Recruiters in the U.S. share this optimism … as well as the caution, which seems more pronounced south of the border.

American firms “are still cutting and I think there will be some more cuts,” said Steve Watson, international chairman and managing director of recruiting firm Stanton Chase International in Dallas.

But Watson’s also confident that IT hiring by U.S. organizations will resume by the end of 2009 due to a pent-up demand for corporate and government IT projects.

Similar forces are likely to boost hiring in Canada as well, O’Brien suggests. “There’s also a lot of consolidation work going on, with businesses integrating systems and departments, all of which is also going to require technology resources and skilled IT people to execute.”

He said in government jurisdictions, the imminent retirement of a large number of IT knowledge workers will also have a big impact on the jobs market. “These folk have defined benefit pensions and indexed pensions, so when they reach the end of their career they will retire … they won’t stick on.”

The U.S. IT jobs market seems to have been much harder hit by the financial downturn than Canada.

The number of IT workers in the U.S. has declined steadily since December, a trend that wasn’t helped by Hewlett Packard Co.’s announcement last week that it is cutting 6,000 employees.

The number of U.S. technology workers peaked last November at 4.058 million, according to the TechServe Alliance (formerly the National Association of Computer Consultants), which analyzes federal labour data on IT-related occupations.

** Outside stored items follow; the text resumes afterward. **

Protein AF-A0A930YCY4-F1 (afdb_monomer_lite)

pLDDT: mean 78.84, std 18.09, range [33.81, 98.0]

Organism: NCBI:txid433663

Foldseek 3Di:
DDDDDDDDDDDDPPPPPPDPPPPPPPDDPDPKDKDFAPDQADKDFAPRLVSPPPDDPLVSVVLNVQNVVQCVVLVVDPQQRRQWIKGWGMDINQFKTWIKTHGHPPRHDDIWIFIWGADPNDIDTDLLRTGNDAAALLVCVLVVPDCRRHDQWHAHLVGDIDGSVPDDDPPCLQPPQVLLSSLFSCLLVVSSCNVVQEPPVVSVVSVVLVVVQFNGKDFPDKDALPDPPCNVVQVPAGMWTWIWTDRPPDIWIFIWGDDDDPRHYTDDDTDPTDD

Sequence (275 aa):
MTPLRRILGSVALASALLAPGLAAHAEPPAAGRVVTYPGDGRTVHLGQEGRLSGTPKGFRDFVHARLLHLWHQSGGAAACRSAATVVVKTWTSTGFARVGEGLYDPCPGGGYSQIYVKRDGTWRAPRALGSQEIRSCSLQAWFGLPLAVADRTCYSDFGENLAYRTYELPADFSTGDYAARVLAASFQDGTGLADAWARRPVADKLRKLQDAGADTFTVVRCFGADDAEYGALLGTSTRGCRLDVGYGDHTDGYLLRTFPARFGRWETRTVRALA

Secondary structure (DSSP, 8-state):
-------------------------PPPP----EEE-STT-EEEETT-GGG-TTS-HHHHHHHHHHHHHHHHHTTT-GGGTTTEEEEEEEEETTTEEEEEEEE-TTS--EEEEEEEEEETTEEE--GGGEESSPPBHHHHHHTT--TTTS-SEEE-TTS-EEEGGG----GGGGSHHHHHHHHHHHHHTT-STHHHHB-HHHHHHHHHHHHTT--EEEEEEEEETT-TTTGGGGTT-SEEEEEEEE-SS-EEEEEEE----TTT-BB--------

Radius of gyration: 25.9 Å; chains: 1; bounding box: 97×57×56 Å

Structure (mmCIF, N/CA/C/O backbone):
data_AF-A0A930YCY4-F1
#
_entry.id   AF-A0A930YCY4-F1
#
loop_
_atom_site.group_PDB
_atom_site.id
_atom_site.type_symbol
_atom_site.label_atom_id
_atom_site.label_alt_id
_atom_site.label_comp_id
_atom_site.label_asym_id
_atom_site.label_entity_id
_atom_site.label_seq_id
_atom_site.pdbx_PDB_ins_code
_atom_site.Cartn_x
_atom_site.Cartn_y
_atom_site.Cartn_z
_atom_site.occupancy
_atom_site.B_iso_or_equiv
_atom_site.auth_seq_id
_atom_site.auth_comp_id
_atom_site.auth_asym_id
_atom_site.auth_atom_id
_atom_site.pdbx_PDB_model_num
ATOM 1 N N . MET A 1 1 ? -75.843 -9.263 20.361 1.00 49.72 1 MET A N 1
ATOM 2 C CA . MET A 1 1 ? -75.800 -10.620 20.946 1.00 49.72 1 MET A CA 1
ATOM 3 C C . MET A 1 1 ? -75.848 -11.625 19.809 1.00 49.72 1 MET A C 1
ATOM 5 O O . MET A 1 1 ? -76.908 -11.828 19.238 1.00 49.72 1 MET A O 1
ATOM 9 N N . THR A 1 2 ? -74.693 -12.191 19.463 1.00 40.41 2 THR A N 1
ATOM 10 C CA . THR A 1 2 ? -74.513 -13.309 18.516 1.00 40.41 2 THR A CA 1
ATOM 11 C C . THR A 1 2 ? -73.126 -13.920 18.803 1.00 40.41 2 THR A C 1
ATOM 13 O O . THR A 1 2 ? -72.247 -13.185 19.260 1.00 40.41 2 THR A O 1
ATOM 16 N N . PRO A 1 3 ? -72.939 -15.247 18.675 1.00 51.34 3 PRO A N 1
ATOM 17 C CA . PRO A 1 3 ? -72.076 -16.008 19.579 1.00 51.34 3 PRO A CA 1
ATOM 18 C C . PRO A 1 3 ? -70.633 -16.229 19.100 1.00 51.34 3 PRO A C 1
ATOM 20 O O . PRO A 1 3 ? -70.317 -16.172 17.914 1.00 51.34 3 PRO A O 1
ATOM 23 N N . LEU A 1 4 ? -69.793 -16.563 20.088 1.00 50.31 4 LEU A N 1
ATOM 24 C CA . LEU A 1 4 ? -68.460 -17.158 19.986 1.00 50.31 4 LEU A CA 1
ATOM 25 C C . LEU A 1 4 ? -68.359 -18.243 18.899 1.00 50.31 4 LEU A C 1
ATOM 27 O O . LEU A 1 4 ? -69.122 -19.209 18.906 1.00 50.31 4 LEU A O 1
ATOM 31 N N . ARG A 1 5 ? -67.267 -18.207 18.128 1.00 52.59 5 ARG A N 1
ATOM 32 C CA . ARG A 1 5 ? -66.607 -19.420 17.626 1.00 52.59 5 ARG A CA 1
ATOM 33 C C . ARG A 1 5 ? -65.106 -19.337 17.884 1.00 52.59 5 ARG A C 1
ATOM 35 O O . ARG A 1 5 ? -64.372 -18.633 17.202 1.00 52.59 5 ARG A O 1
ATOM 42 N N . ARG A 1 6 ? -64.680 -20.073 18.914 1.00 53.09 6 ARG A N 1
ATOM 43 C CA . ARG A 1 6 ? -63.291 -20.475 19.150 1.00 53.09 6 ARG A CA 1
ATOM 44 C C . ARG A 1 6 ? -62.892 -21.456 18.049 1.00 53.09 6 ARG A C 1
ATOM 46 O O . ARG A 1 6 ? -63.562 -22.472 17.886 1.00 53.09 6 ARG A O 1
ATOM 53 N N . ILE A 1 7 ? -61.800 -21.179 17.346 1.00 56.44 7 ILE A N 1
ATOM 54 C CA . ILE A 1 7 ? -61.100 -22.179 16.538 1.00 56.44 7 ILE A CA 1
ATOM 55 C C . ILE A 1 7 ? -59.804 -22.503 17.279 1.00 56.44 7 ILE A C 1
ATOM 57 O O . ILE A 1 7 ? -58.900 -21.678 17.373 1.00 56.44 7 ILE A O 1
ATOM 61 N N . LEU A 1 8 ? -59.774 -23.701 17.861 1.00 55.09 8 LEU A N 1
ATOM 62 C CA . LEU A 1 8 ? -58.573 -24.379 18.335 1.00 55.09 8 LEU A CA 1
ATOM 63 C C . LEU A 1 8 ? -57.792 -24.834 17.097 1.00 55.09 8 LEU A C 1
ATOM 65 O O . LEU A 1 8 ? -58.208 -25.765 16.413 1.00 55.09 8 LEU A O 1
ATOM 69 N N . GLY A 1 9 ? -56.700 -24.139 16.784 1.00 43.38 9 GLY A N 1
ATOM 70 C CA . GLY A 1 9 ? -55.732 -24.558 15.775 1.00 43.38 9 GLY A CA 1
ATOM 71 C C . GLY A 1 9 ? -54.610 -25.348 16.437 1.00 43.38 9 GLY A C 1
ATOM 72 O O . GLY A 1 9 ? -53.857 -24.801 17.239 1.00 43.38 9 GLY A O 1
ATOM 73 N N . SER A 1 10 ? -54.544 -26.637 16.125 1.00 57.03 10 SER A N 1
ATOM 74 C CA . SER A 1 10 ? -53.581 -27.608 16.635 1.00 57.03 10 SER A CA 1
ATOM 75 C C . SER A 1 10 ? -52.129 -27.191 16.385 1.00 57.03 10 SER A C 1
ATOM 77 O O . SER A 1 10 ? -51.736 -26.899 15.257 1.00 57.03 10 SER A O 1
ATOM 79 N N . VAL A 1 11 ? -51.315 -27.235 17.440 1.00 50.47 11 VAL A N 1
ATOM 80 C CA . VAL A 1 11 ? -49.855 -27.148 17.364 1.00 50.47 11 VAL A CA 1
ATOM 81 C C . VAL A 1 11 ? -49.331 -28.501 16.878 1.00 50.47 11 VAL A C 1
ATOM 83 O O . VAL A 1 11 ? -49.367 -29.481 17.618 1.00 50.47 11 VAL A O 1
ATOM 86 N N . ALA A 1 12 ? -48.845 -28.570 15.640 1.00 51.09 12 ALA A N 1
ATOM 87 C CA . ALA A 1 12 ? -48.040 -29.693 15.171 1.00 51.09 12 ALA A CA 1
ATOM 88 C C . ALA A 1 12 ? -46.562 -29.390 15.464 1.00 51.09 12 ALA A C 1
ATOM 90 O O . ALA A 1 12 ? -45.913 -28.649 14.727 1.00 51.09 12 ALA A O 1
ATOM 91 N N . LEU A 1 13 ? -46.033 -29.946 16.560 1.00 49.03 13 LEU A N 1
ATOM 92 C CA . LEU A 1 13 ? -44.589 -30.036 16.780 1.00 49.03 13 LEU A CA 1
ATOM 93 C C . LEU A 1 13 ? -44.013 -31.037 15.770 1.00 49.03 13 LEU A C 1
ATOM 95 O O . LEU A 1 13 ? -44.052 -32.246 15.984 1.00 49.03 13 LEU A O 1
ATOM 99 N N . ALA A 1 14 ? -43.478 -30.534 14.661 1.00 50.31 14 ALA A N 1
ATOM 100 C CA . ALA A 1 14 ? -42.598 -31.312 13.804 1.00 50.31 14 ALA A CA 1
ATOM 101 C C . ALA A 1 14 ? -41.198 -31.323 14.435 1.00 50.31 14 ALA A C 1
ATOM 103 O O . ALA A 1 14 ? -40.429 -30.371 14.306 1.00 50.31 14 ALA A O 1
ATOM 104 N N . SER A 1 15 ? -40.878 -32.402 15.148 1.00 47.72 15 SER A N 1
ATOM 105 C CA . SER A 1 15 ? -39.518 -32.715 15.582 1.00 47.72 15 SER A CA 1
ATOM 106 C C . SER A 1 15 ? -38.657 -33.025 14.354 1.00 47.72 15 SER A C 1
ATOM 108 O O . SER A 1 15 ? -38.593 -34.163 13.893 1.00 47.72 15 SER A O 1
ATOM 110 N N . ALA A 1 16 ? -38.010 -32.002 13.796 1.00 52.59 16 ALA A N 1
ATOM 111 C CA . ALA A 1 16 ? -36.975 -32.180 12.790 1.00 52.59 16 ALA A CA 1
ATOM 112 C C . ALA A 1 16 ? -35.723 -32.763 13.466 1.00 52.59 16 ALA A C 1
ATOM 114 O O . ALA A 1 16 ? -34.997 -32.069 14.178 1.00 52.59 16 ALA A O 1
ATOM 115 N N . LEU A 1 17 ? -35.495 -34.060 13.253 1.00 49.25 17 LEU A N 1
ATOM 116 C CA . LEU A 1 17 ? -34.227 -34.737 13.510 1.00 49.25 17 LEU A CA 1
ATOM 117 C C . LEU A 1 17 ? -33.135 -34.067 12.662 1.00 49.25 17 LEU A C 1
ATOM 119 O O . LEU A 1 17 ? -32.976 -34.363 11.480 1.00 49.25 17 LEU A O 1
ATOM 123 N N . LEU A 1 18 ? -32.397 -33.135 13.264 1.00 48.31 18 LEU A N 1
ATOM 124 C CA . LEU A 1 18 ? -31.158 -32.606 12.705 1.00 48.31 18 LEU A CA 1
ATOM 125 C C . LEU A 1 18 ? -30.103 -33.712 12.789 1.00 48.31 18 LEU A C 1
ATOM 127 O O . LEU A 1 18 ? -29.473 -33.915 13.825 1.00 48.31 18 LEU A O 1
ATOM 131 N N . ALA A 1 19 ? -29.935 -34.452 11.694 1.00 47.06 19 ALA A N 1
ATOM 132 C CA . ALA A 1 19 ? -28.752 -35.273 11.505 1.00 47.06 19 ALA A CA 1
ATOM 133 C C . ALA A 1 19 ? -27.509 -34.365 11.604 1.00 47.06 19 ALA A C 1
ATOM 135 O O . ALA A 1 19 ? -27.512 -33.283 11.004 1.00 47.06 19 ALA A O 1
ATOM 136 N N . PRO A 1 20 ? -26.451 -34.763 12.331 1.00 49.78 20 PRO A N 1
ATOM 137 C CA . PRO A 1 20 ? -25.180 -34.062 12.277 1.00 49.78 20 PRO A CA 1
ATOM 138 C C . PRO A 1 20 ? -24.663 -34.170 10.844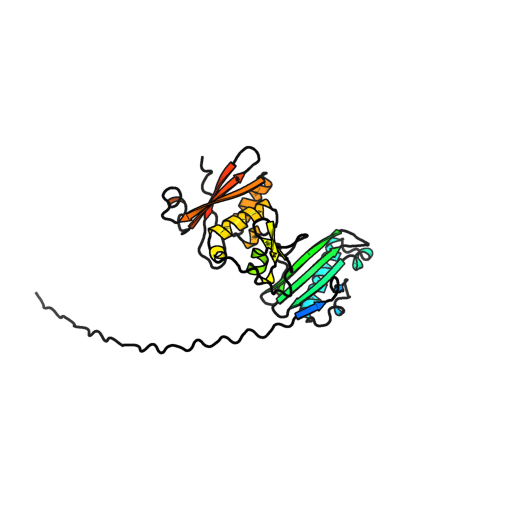 1.00 49.78 20 PRO A C 1
ATOM 140 O O . PRO A 1 20 ? -24.189 -35.219 10.409 1.00 49.78 20 PRO A O 1
ATOM 143 N N . GLY A 1 21 ? -24.820 -33.086 10.084 1.00 45.66 21 GLY A N 1
ATOM 144 C CA . GLY A 1 21 ? -24.182 -32.937 8.791 1.00 45.66 21 GLY A CA 1
ATOM 145 C C . GLY A 1 21 ? -22.688 -33.087 9.014 1.00 45.66 21 GLY A C 1
ATOM 146 O O . GLY A 1 21 ? -22.069 -32.231 9.645 1.00 45.66 21 GLY A O 1
ATOM 147 N N . LEU A 1 22 ? -22.134 -34.205 8.543 1.00 44.66 22 LEU A N 1
ATOM 148 C CA . LEU A 1 22 ? -20.702 -34.386 8.389 1.00 44.66 22 LEU A CA 1
ATOM 149 C C . LEU A 1 22 ? -20.191 -33.136 7.681 1.00 44.66 22 LEU A C 1
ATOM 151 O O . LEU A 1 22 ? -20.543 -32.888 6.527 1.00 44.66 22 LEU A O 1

By the end of April, the number had declined to 3.87 million, the alliance said.

The sense of despondency among IT professionals has also been more marked in the U.S.

Technisource’s IT Employee Confidence Index shows that American IT professionals’ confidence in the economy, the job market and their employers’ futures hit a new low during the first quarter of 2009.

Just six per cent of tech workers think the economy is improving, while two-thirds (66 per cent) said it continues to deteriorate.

U.S.-based IT workers are even more pessimistic about the job market.

Nearly 80 per cent believe fewer IT jobs are available, and for good reason: Job search site Beyond.com reported in February that demand for IT jobs was starting to decline.

Only seven per cent of American IT professionals see more job opportunities. Despite their bleak outlook on the job market, though, 38 per cent of IT professionals plan to start a job search, and 37 per cent are confident they’ll find one.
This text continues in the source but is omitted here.